Fix a GroupNorm cuda bug when input does not require_grad #44863

xwang233 · 2020-09-17T05:58:21Z

Fix https://discuss.pytorch.org/t/illegal-memory-access-when-i-use-groupnorm/95800

dX is a Tensor, comparing dX with nullptr was wrong.

cc @BIT-silence who wrote the kernel.

The test couldn't pass with rtol=0 and x.requires_grad=True, so I have to update that to 1e-5.
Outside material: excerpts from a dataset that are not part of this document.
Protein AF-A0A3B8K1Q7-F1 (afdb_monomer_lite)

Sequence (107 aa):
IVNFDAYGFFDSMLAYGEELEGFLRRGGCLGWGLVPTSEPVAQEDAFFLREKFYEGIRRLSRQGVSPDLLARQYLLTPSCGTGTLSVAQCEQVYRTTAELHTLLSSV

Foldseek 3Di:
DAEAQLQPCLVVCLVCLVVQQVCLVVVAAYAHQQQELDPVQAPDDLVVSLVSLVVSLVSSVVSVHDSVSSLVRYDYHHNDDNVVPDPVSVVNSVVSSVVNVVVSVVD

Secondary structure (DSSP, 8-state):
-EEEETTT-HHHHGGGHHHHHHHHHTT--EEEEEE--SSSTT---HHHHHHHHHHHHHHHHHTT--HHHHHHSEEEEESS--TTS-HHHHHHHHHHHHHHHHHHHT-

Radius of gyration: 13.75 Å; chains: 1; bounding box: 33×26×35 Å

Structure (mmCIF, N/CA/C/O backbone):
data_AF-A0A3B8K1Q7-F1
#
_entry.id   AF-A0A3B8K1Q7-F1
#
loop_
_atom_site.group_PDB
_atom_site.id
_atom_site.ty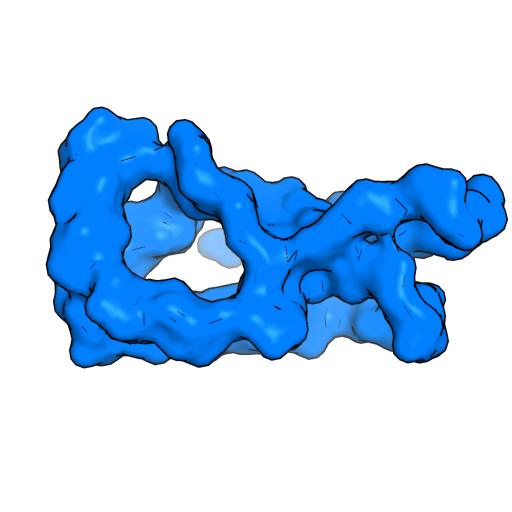pe_symbol
_atom_site.label_atom_id
_atom_site.label_alt_id
_atom_site.label_comp_id
_atom_site.label_asym_id
_atom_site.label_entity_id
_atom_site.label_seq_id
_atom_site.pdbx_PDB_ins_code
_atom_site.Cartn_x
_atom_site.Cartn_y
_atom_site.Cartn_z
_atom_site.occupancy
_atom_site.B_iso_or_equiv
_atom_site.auth_seq_id
_atom_site.auth_comp_id
_atom_site.auth_asym_id
_atom_site.auth_atom_id
_atom_site.pdbx_PDB_model_num
ATOM 1 N N . ILE A 1 1 ? -14.018 -2.781 -2.605 1.00 95.94 1 ILE A N 1
ATOM 2 C CA . ILE A 1 1 ? -12.570 -2.458 -2.573 1.00 95.94 1 ILE A CA 1
ATOM 3 C C . ILE A 1 1 ? -12.421 -1.007 -3.011 1.00 95.94 1 ILE A C 1
ATOM 5 O O . ILE A 1 1 ? -13.141 -0.618 -3.923 1.00 95.94 1 ILE A O 1
ATOM 9 N N . VAL A 1 2 ? -11.545 -0.229 -2.374 1.00 97.19 2 VAL A N 1
ATOM 10 C CA . VAL A 1 2 ? -11.109 1.097 -2.849 1.00 97.19 2 VAL A CA 1
ATOM 11 C C . VAL A 1 2 ? -9.627 0.984 -3.181 1.00 97.19 2 VAL A C 1
ATOM 13 O O . VAL A 1 2 ? -8.833 0.692 -2.294 1.00 97.19 2 VAL A O 1
ATOM 16 N N . ASN A 1 3 ? -9.264 1.147 -4.450 1.00 95.75 3 ASN A N 1
ATOM 17 C CA . ASN A 1 3 ? -7.876 1.101 -4.913 1.00 95.75 3 ASN A CA 1
ATOM 18 C C . ASN A 1 3 ? -7.389 2.528 -5.176 1.00 95.75 3 ASN A C 1
ATOM 20 O O . ASN A 1 3 ? -8.107 3.293 -5.819 1.00 95.75 3 ASN A O 1
ATOM 24 N N . PHE A 1 4 ? -6.201 2.877 -4.692 1.00 96.00 4 PHE A N 1
ATOM 25 C CA . PHE A 1 4 ? -5.653 4.227 -4.815 1.00 96.00 4 PHE A CA 1
ATOM 26 C C . PHE A 1 4 ? -4.129 4.201 -4.966 1.00 96.00 4 PHE A C 1
ATOM 28 O O . PHE A 1 4 ? -3.471 3.248 -4.545 1.00 96.00 4 PHE A O 1
ATOM 35 N N . ASP A 1 5 ? -3.568 5.264 -5.543 1.00 95.31 5 ASP A N 1
ATOM 36 C CA . ASP A 1 5 ? -2.119 5.459 -5.633 1.00 95.31 5 ASP A CA 1
ATOM 37 C C . ASP A 1 5 ? -1.571 5.929 -4.275 1.00 95.31 5 ASP A C 1
ATOM 39 O O . ASP A 1 5 ? -1.576 7.115 -3.933 1.00 95.31 5 ASP A O 1
ATOM 43 N N . ALA A 1 6 ? -1.112 4.966 -3.479 1.00 95.75 6 ALA A N 1
ATOM 44 C CA . ALA A 1 6 ? -0.475 5.209 -2.192 1.00 95.75 6 ALA A CA 1
ATOM 45 C C . ALA A 1 6 ? 0.984 5.670 -2.334 1.00 95.75 6 ALA A C 1
ATOM 47 O O . ALA A 1 6 ? 1.567 6.182 -1.378 1.00 95.75 6 ALA A O 1
ATOM 48 N N . TYR A 1 7 ? 1.601 5.484 -3.498 1.00 93.88 7 TYR A N 1
ATOM 49 C CA . TYR A 1 7 ? 2.982 5.877 -3.717 1.00 93.88 7 TYR A CA 1
ATOM 50 C C . TYR A 1 7 ? 3.111 7.391 -3.905 1.00 93.88 7 TYR A C 1
ATOM 52 O O . TYR A 1 7 ? 3.931 8.022 -3.228 1.00 93.88 7 TYR A O 1
ATOM 60 N N . GLY A 1 8 ? 2.293 7.954 -4.799 1.00 92.50 8 GLY A N 1
ATOM 61 C CA . GLY A 1 8 ? 2.322 9.363 -5.194 1.00 92.50 8 GLY A CA 1
ATOM 62 C C . GLY A 1 8 ? 1.254 10.239 -4.537 1.00 92.50 8 GLY A C 1
ATOM 63 O O . GLY A 1 8 ? 1.480 11.435 -4.372 1.00 92.50 8 GLY A O 1
ATOM 64 N N . PHE A 1 9 ? 0.111 9.671 -4.131 1.00 94.38 9 PHE A N 1
ATOM 65 C CA . PHE A 1 9 ? -1.068 10.456 -3.728 1.00 94.38 9 PHE A CA 1
ATOM 66 C C . PHE A 1 9 ? -1.656 10.066 -2.367 1.00 94.38 9 PHE A C 1
ATOM 68 O O . PHE A 1 9 ? -2.796 10.427 -2.064 1.00 94.38 9 PHE A O 1
ATOM 75 N N . PHE A 1 10 ? -0.886 9.391 -1.509 1.00 96.56 10 PHE A N 1
ATOM 76 C CA . PHE A 1 10 ? -1.352 8.955 -0.188 1.00 96.56 10 PHE A CA 1
ATOM 77 C C . PHE A 1 10 ? -1.993 10.078 0.641 1.00 96.56 10 PHE A C 1
ATOM 79 O O . PHE A 1 10 ? -3.021 9.867 1.277 1.00 96.56 10 PHE A O 1
ATOM 86 N N . ASP A 1 11 ? -1.420 11.281 0.610 1.00 96.50 11 ASP A N 1
ATOM 87 C CA . ASP A 1 11 ? -1.876 12.405 1.434 1.00 96.50 11 ASP A CA 1
ATOM 88 C C . ASP A 1 11 ? -3.330 12.802 1.147 1.00 96.50 11 ASP A C 1
ATOM 90 O O . ASP A 1 11 ? -4.037 13.234 2.056 1.00 96.50 11 ASP A O 1
ATOM 94 N N . SER A 1 12 ? -3.812 12.575 -0.080 1.00 94.81 12 SER A N 1
ATOM 95 C CA . SER A 1 12 ? -5.214 12.812 -0.438 1.00 94.81 12 SER A CA 1
ATOM 96 C C . SER A 1 12 ? -6.186 11.901 0.320 1.00 94.81 12 SER A C 1
ATOM 98 O O . SER A 1 12 ? -7.308 12.311 0.605 1.00 94.81 12 SER A O 1
ATOM 100 N N . MET A 1 13 ? -5.749 10.700 0.716 1.00 95.50 13 MET A N 1
ATOM 101 C CA . MET A 1 13 ? -6.574 9.747 1.465 1.00 95.50 13 MET A CA 1
ATOM 102 C C . MET A 1 13 ? -6.774 10.151 2.923 1.00 95.50 13 MET A C 1
ATOM 104 O O . MET A 1 13 ? -7.756 9.741 3.535 1.00 95.50 13 MET A O 1
ATOM 108 N N . LEU A 1 14 ? -5.877 10.968 3.487 1.00 97.25 14 LEU A N 1
ATOM 109 C CA . LEU A 1 14 ? -5.977 11.405 4.882 1.00 97.25 14 LEU A CA 1
ATOM 110 C C . LEU A 1 14 ? -7.231 12.240 5.148 1.00 97.25 14 LEU A C 1
ATOM 112 O O . LEU A 1 14 ? -7.745 12.213 6.262 1.00 97.25 14 LEU A O 1
ATOM 116 N N . ALA A 1 15 ? -7.739 12.935 4.129 1.00 97.06 15 ALA A N 1
ATOM 117 C CA . ALA A 1 15 ? -8.965 13.718 4.227 1.00 97.06 15 ALA A CA 1
ATOM 118 C C . ALA A 1 15 ? -10.226 12.859 4.445 1.00 97.06 15 ALA A C 1
ATOM 120 O O . ALA A 1 15 ? -11.240 13.402 4.865 1.00 97.06 15 ALA A O 1
ATOM 121 N N . TYR A 1 16 ? -10.160 11.547 4.189 1.00 96.81 16 TYR A N 1
ATOM 122 C CA . TYR A 1 16 ? -11.305 10.630 4.226 1.00 96.81 16 TYR A CA 1
ATOM 123 C C . TYR A 1 16 ? -11.269 9.662 5.420 1.00 96.81 16 TYR A C 1
ATOM 125 O O . TYR A 1 16 ? -11.782 8.548 5.334 1.00 96.81 16 TYR A O 1
ATOM 133 N N . GLY A 1 17 ? -10.592 10.016 6.520 1.00 97.12 17 GLY A N 1
ATOM 134 C CA . GLY A 1 17 ? -10.390 9.110 7.659 1.00 97.12 17 GLY A CA 1
ATOM 135 C C . GLY A 1 17 ? -11.692 8.508 8.208 1.00 97.12 17 GLY A C 1
ATOM 136 O O . GLY A 1 17 ? -11.787 7.294 8.389 1.00 97.12 17 GLY A O 1
ATOM 137 N N . GLU A 1 18 ? -12.726 9.327 8.399 1.00 97.25 18 GLU A N 1
ATOM 138 C CA . GLU A 1 18 ? -14.025 8.868 8.906 1.00 97.25 18 GLU A CA 1
ATOM 139 C C . GLU A 1 18 ? -14.726 7.922 7.914 1.00 97.25 18 GLU A C 1
ATOM 141 O O . GLU A 1 18 ? -15.210 6.845 8.285 1.00 97.25 18 GLU A O 1
ATOM 146 N N . GLU A 1 19 ? -14.732 8.271 6.628 1.00 98.25 19 GLU A N 1
ATOM 147 C CA . GLU A 1 19 ? -15.338 7.465 5.573 1.00 98.25 19 GLU A CA 1
ATOM 148 C C . GLU A 1 19 ? -14.610 6.131 5.385 1.00 98.25 19 GLU A C 1
ATOM 150 O O . GLU A 1 19 ? -15.256 5.100 5.158 1.00 98.25 19 GLU A O 1
ATOM 155 N N . LEU A 1 20 ? -13.280 6.133 5.507 1.00 98.06 20 LEU A N 1
ATOM 156 C C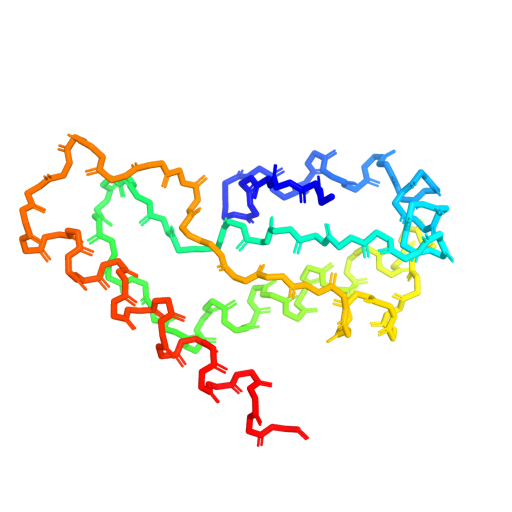A . LEU A 1 20 ? -12.442 4.939 5.427 1.00 98.06 20 LEU A CA 1
ATOM 157 C C . LEU A 1 20 ? -12.693 3.998 6.604 1.00 98.06 20 LEU A C 1
ATOM 159 O O . LEU A 1 20 ? -12.851 2.796 6.383 1.00 98.06 20 LEU A O 1
ATOM 163 N N . GLU A 1 21 ? -12.801 4.519 7.827 1.00 98.44 21 GLU A N 1
ATOM 164 C CA . GLU A 1 21 ? -13.169 3.725 9.004 1.00 98.44 21 GLU A CA 1
ATOM 165 C C . GLU A 1 21 ? -14.538 3.061 8.806 1.00 98.44 21 GLU A C 1
ATOM 167 O O . GLU A 1 21 ? -14.685 1.842 8.948 1.00 98.44 21 GLU A O 1
ATOM 172 N N . GLY A 1 22 ? -15.544 3.8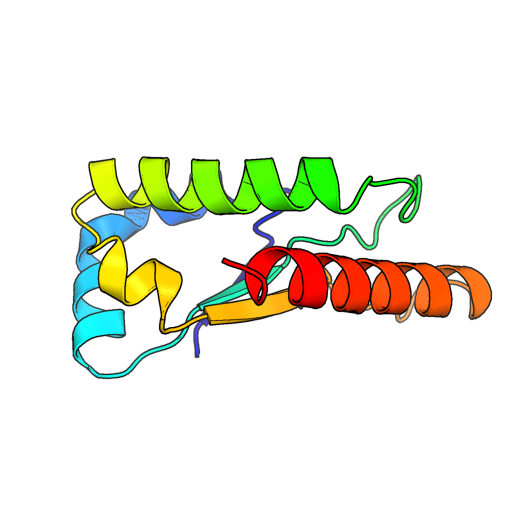39 8.394 1.00 98.56 22 GLY A N 1
ATOM 173 C CA . GLY A 1 22 ? -16.877 3.316 8.107 1.00 98.56 22 GLY A CA 1
ATOM 174 C C . GLY A 1 22 ? -16.868 2.263 6.995 1.00 98.56 22 GLY A C 1
ATOM 175 O O . GLY A 1 22 ? -17.543 1.236 7.102 1.00 98.56 22 GLY A O 1
ATOM 176 N N . PHE A 1 23 ? -16.105 2.490 5.925 1.00 98.62 23 PHE A N 1
ATOM 177 C CA . PHE A 1 23 ? -15.948 1.545 4.820 1.00 98.62 23 PHE A CA 1
ATOM 178 C C . PHE A 1 23 ? -15.314 0.226 5.274 1.00 98.62 23 PHE A C 1
ATOM 180 O O . PHE A 1 23 ? -15.838 -0.846 4.957 1.00 98.62 23 PHE A O 1
ATOM 187 N N . LEU A 1 24 ? -14.229 0.288 6.046 1.00 98.50 24 LEU A N 1
ATOM 188 C CA . LEU A 1 24 ? -13.528 -0.890 6.549 1.00 98.50 24 LEU A CA 1
ATOM 189 C C . LEU A 1 24 ? -14.385 -1.690 7.534 1.00 98.50 24 LEU A C 1
ATOM 191 O O . LEU A 1 24 ? -14.456 -2.913 7.411 1.00 98.50 24 LEU A O 1
ATOM 195 N N . ARG A 1 25 ? -15.132 -1.028 8.427 1.00 98.31 25 ARG A N 1
ATOM 196 C CA . ARG A 1 25 ? -16.069 -1.699 9.350 1.00 98.31 25 ARG A CA 1
ATOM 197 C C . ARG A 1 25 ? -17.175 -2.484 8.649 1.00 98.31 25 ARG A C 1
ATOM 199 O O . ARG A 1 25 ? -17.666 -3.461 9.205 1.00 98.31 25 ARG A O 1
ATOM 206 N N . ARG A 1 26 ? -17.552 -2.098 7.427 1.00 98.19 26 ARG A N 1
ATOM 207 C CA . ARG A 1 26 ? -18.512 -2.843 6.591 1.00 98.19 26 ARG A CA 1
ATOM 208 C C . ARG A 1 26 ? -17.877 -4.006 5.815 1.00 98.19 26 ARG A C 1
ATOM 210 O O . ARG A 1 26 ? -18.529 -4.573 4.944 1.00 98.19 26 ARG A O 1
ATOM 217 N N . GLY A 1 27 ? -16.619 -4.351 6.096 1.00 98.00 27 GLY A N 1
ATOM 218 C CA . GLY A 1 27 ? -15.877 -5.387 5.371 1.00 98.00 27 GLY A CA 1
ATOM 219 C C . GLY A 1 27 ? -15.218 -4.885 4.083 1.00 98.00 27 GLY A C 1
ATOM 220 O O . GLY A 1 27 ? -14.914 -5.680 3.196 1.00 98.00 27 GLY A O 1
ATOM 221 N N . GLY A 1 28 ? -15.015 -3.569 3.948 1.00 98.38 28 GLY A N 1
ATOM 222 C CA . GLY A 1 28 ? -14.268 -2.975 2.839 1.00 98.38 28 GLY A CA 1
ATOM 223 C C . GLY A 1 28 ? -12.811 -3.447 2.778 1.00 98.38 28 GLY A C 1
ATOM 224 O O . GLY A 1 28 ? -12.320 -4.119 3.668 1.00 98.38 28 GLY A O 1
ATOM 225 N N . CYS A 1 29 ? -12.080 -3.104 1.726 1.00 98.06 29 CYS A N 1
ATOM 226 C CA . CYS A 1 29 ? -10.656 -3.432 1.620 1.00 98.06 29 CYS A CA 1
ATOM 227 C C . CYS A 1 29 ? -9.956 -2.361 0.786 1.00 98.06 29 CYS A C 1
ATOM 229 O O . CYS A 1 29 ? -10.540 -1.886 -0.200 1.00 98.06 29 CYS A O 1
ATOM 231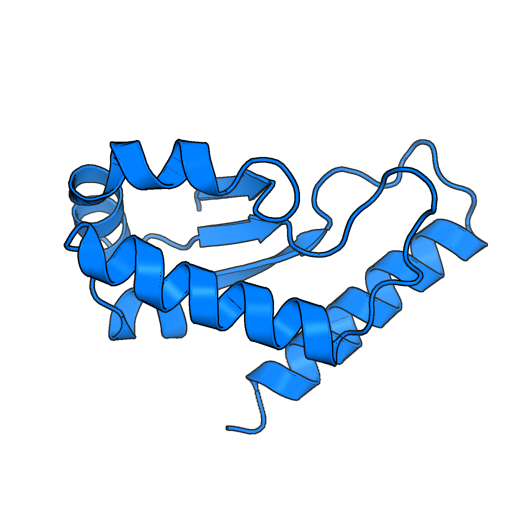 N N . LEU A 1 30 ? -8.755 -1.962 1.204 1.00 97.94 30 LEU A N 1
ATOM 232 C CA . LEU A 1 30 ? -7.949 -0.944 0.535 1.00 97.94 30 LEU A CA 1
ATOM 233 C C . LEU A 1 30 ? -6.890 -1.587 -0.361 1.00 97.94 30 LEU A C 1
ATOM 235 O O . LEU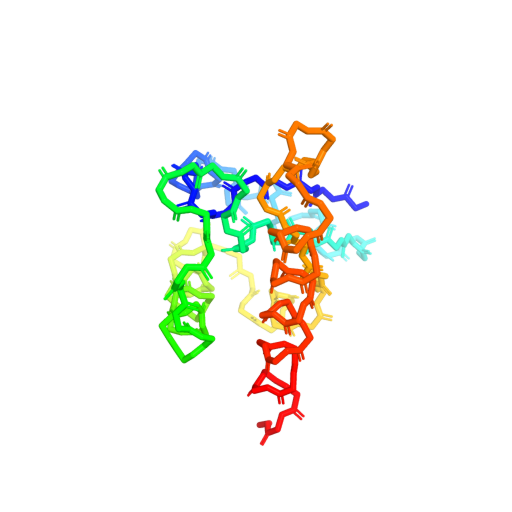 A 1 30 ? -6.070 -2.372 0.102 1.00 97.94 30 LEU A O 1
ATOM 239 N N . GLY A 1 31 ? -6.892 -1.234 -1.642 1.00 97.75 31 GLY A N 1
ATOM 240 C CA . GLY A 1 31 ? -5.801 -1.531 -2.564 1.00 97.75 31 GLY A CA 1
ATOM 241 C C . GLY A 1 31 ? -4.734 -0.450 -2.449 1.00 97.75 31 GLY A C 1
ATOM 242 O O . GLY A 1 31 ? -4.965 0.683 -2.872 1.00 97.75 31 GLY A O 1
ATOM 243 N N . TRP A 1 32 ? -3.602 -0.795 -1.845 1.00 97.62 32 TRP A N 1
ATOM 244 C CA . TRP A 1 32 ? -2.458 0.087 -1.668 1.00 97.62 32 TRP A CA 1
ATOM 245 C C . TRP A 1 32 ? -1.569 0.016 -2.907 1.00 97.62 32 TRP A C 1
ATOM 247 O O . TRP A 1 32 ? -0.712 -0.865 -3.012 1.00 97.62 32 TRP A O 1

xwang233 · 2020-09-17T05:58:48Z

cc @ptrblck

xiaomengy

Thanks for fixing this.

xiaomengy · 2020-09-17T06:19:22Z

aten/src/ATen/native/cuda/group_norm_kernel.cu

-    int64_t group,
+    const int64_t C,
+    const int64_t HxW,
+    const int64_t group,


Is this const required?

They are not strictly required. I assume setting them to const may enable better compiler optimizations.

I think this may not generate relatively large differences. From the code style point of view, I'd suggest to make them same as others. But it is fine to keep them.

I agree. Thanks!

Const in the argument list doesn't matter for optimizations. If you don't store into the variable the compiler should be easily able to view it. It is mostly a style thing (to prevent accidental reassignment).

facebook-github-bot

@BIT-silence has imported this pull request. If you are a Facebook employee, you can view this diff on Phabricator.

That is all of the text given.